Many patients miss appointments from time to time. This is quite common, as appointments are usually scheduled just a few weeks apart over the course of a couple years. It is understandable that issues will arise that will require you to cancel an appointment.

However, it is vitally important that you stick as close to the orthodontist’s recommended appointment schedule as possible. At times, this might even mean you have to skip something else your child wanted to do or realign priorities to make the appointment work.

The pressure that braces exert on your teeth to cause movement will reduce over time, making it necessary that the orthodontist regularly re-establish the force needed to straighten your teeth. The orthodontist needs to adjust brackets, replace rubber bands, and make small bends in the wires to ensure you have the perfect smile at the end of treatment.

Changes in tooth movement require at least three weeks to take effect due to the cell regeneration process. The force on your teeth and movement of them causes bone tissue cells to break down and new cells to regenerate. After the regeneration happens, the teeth and supporting structures begin loosening and moving again.

Without adjustments, your teeth will stop moving and treatment will not progress. Missing your regularly scheduled appointments is a surefire way to prolong your experience in braces.

Depending on your treatment plan, the orthodontist may ask you to return every three weeks, or she may decide on any time range up to about two months. Four to six weeks is the most common interval for orthodontic adjustments.

If an emergency or scheduling conflict arises that absolutely necessitates canceling an appointment, make sure you schedule for the next available time. Never skip an appointment cycle, as this will cause a delay in your child’s treatment.
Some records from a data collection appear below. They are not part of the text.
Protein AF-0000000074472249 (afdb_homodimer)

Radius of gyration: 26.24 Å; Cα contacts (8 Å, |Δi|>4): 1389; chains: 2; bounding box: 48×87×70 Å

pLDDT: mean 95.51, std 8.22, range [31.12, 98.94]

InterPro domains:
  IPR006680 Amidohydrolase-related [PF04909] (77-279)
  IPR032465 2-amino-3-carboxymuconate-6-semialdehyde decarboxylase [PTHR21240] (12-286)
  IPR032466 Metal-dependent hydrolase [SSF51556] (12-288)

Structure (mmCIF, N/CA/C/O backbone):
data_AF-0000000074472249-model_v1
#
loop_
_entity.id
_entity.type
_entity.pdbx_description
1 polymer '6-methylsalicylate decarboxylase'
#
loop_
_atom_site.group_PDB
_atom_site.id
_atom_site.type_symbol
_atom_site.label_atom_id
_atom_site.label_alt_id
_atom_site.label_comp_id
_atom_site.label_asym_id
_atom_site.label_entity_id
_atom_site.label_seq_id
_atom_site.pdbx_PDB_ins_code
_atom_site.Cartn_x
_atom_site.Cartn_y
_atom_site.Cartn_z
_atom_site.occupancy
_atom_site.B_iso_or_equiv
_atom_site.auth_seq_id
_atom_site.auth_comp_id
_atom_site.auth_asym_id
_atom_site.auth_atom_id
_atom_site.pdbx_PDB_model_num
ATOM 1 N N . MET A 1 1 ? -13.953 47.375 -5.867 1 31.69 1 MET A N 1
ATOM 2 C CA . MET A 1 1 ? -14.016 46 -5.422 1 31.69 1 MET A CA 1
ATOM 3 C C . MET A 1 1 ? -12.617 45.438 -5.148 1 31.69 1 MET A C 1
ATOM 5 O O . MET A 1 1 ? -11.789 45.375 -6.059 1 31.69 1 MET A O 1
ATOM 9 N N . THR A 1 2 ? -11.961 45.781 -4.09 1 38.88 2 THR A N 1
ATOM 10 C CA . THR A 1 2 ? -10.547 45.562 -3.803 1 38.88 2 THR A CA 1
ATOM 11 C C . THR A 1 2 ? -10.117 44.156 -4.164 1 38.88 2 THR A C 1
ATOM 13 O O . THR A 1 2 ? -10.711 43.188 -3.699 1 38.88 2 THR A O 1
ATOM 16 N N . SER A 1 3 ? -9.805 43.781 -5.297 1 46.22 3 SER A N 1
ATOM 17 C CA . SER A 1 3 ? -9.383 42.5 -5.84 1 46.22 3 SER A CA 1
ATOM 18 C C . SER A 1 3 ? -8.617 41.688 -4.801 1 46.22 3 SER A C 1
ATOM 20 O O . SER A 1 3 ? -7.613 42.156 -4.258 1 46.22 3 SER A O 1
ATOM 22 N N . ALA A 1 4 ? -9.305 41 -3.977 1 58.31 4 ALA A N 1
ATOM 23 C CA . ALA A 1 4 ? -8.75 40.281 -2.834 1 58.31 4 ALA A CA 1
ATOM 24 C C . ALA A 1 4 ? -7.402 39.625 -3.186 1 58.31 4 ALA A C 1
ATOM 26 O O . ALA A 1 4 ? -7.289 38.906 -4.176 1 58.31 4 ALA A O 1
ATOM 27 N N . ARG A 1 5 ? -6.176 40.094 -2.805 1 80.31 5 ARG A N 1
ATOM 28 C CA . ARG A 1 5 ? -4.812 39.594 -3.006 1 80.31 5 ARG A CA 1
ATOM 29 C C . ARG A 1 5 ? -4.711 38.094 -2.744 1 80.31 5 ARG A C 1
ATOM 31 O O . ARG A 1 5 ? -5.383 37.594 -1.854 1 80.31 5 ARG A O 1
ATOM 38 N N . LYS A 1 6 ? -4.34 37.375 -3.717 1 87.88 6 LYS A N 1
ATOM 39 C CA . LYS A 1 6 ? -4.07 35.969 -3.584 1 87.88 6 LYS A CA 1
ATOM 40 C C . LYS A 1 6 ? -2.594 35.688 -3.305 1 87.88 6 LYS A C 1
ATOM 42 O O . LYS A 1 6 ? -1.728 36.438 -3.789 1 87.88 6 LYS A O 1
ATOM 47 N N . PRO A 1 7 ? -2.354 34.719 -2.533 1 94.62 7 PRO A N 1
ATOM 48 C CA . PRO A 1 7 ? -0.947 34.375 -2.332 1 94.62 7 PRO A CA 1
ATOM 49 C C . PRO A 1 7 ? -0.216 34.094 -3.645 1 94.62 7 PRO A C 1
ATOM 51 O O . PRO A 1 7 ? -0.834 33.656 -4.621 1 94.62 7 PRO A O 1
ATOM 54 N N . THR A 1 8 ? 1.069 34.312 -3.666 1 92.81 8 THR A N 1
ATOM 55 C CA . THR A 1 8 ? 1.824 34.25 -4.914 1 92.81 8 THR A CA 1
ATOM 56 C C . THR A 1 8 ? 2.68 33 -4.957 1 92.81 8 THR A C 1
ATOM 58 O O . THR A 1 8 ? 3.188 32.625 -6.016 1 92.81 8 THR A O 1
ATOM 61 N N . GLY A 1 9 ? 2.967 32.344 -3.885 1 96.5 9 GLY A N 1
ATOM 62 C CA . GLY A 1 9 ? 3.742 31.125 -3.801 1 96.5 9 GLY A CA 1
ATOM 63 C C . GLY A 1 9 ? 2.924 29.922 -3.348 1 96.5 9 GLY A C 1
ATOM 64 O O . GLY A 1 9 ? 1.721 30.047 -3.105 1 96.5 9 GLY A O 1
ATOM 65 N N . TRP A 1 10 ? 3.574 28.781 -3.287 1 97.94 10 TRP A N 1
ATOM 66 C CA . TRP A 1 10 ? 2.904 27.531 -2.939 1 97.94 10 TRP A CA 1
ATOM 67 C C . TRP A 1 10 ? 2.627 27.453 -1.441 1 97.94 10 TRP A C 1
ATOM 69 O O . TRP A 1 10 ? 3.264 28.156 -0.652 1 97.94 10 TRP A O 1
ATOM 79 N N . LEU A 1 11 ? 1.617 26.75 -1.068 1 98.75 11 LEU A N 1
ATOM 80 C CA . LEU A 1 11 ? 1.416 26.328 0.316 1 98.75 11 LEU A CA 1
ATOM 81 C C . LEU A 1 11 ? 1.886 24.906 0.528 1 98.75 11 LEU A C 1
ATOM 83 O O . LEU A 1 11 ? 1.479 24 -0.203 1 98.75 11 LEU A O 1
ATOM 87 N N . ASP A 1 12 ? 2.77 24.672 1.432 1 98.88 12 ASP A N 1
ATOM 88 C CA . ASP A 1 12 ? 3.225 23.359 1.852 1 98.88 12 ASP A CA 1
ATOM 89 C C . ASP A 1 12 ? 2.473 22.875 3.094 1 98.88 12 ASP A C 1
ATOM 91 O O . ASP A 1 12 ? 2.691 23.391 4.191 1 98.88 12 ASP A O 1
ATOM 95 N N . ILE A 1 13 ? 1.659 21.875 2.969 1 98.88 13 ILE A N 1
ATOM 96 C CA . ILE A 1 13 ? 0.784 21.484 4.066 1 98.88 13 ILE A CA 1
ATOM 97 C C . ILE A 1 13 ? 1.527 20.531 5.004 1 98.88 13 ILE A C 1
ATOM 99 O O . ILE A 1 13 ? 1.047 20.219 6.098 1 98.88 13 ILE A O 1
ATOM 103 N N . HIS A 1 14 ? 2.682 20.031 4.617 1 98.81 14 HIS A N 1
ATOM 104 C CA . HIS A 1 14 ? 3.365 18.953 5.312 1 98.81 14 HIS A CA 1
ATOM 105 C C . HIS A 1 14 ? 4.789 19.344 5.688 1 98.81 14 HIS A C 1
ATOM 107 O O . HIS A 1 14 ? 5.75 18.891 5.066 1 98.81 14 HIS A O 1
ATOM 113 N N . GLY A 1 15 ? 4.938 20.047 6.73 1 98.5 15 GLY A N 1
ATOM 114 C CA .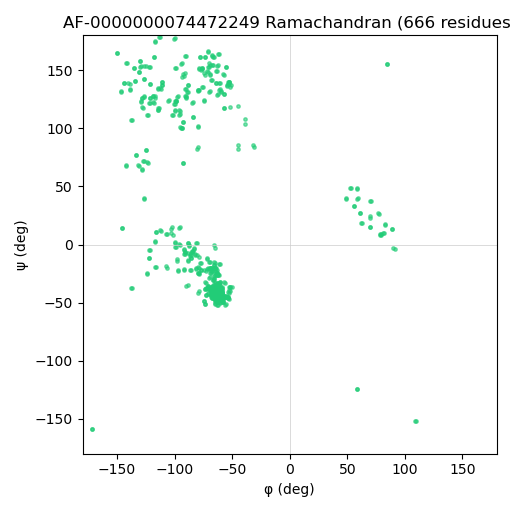 GLY A 1 15 ? 6.207 20.453 7.312 1 98.5 15 GLY A CA 1
ATOM 115 C C . GLY A 1 15 ? 6.328 20.094 8.781 1 98.5 15 GLY A C 1
ATOM 116 O O . GLY A 1 15 ? 5.441 20.406 9.578 1 98.5 15 GLY A O 1
ATOM 117 N N . HIS A 1 16 ? 7.383 19.438 9.07 1 97.94 16 HIS A N 1
ATOM 118 C CA . HIS A 1 16 ? 7.652 19.094 10.461 1 97.94 16 HIS A CA 1
ATOM 119 C C . HIS A 1 16 ? 8.469 20.188 11.148 1 97.94 16 HIS A C 1
ATOM 121 O O . HIS A 1 16 ? 9.055 21.047 10.477 1 97.94 16 HIS A O 1
ATOM 127 N N . PHE A 1 17 ? 8.477 20.188 12.453 1 97.81 17 PHE A N 1
ATOM 128 C CA . PHE A 1 17 ? 9.359 21.016 13.281 1 97.81 17 PHE A CA 1
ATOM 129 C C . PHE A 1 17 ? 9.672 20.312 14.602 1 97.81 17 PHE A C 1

In addition, wearing braces doesn’t magically prevent you from having any other dental problems. In fact, ignoring routine dental care while undergoing orthodontic treatment could spell trouble for your teeth after the braces come off. You still need routine dental cleanings and checkups while you wear braces. If you have a cavity, or need more serious dental work like a root canal or a crown, the orthodontist might need to temporarily adjust or remove part of the braces and wires.

Wearing And Holding On To Your Retainer

If your child has finished wearing braces and is prescribed a retainer, this also comes with important responsibilities. If the orthodontist has instructed your child to wear the retainer throughout all or most of the day (most common in the first few months after the braces come off), it is essentially that he follows the instructions.

However, as you cannot eat or drink while wearing a retainer, your child will need to remove it during lunch or snacks. Emphasize that when out of your teen’s mouth, the retainer needs to be placed in its plastic case. Never wrap it in a napkin. One of the most often cited reasons for a lost retainer is that the student left it on the lunch tray and accidentally tossed it in the garbage.

You can’t stress to your child enough that when the retainer is not in her mouth, it needs to be sealed in its case. Another leading cause of lost retainers is dropping them from pockets when they aren’t in their cases. Retainers are very lightweight can easily fall out without making a noticeable sound to alert the owner. Also, it’s just good hygiene practice to keep them in the case in order to minimize exposure to germs.

If your child is prone to losing things, it is helpful to request the brightest colored retainer case available. Also designate a place in his backpack where it will be kept. This should be a zippable compartment, where it will not accidentally fall out even if the main part of the bag is left open.

If a retainer is lost or damaged, it is important to replace it immediately. Teeth are hypermobile during the phase immediately after removing braces, and they will shift out of place quickly. If you wait several weeks to replace your retainer, it may no longer fit.

The start of a new school year is filled with excitement and new routines, and it’s the perfect time to build good habits for maintaining orthodontic treatment at home and at school.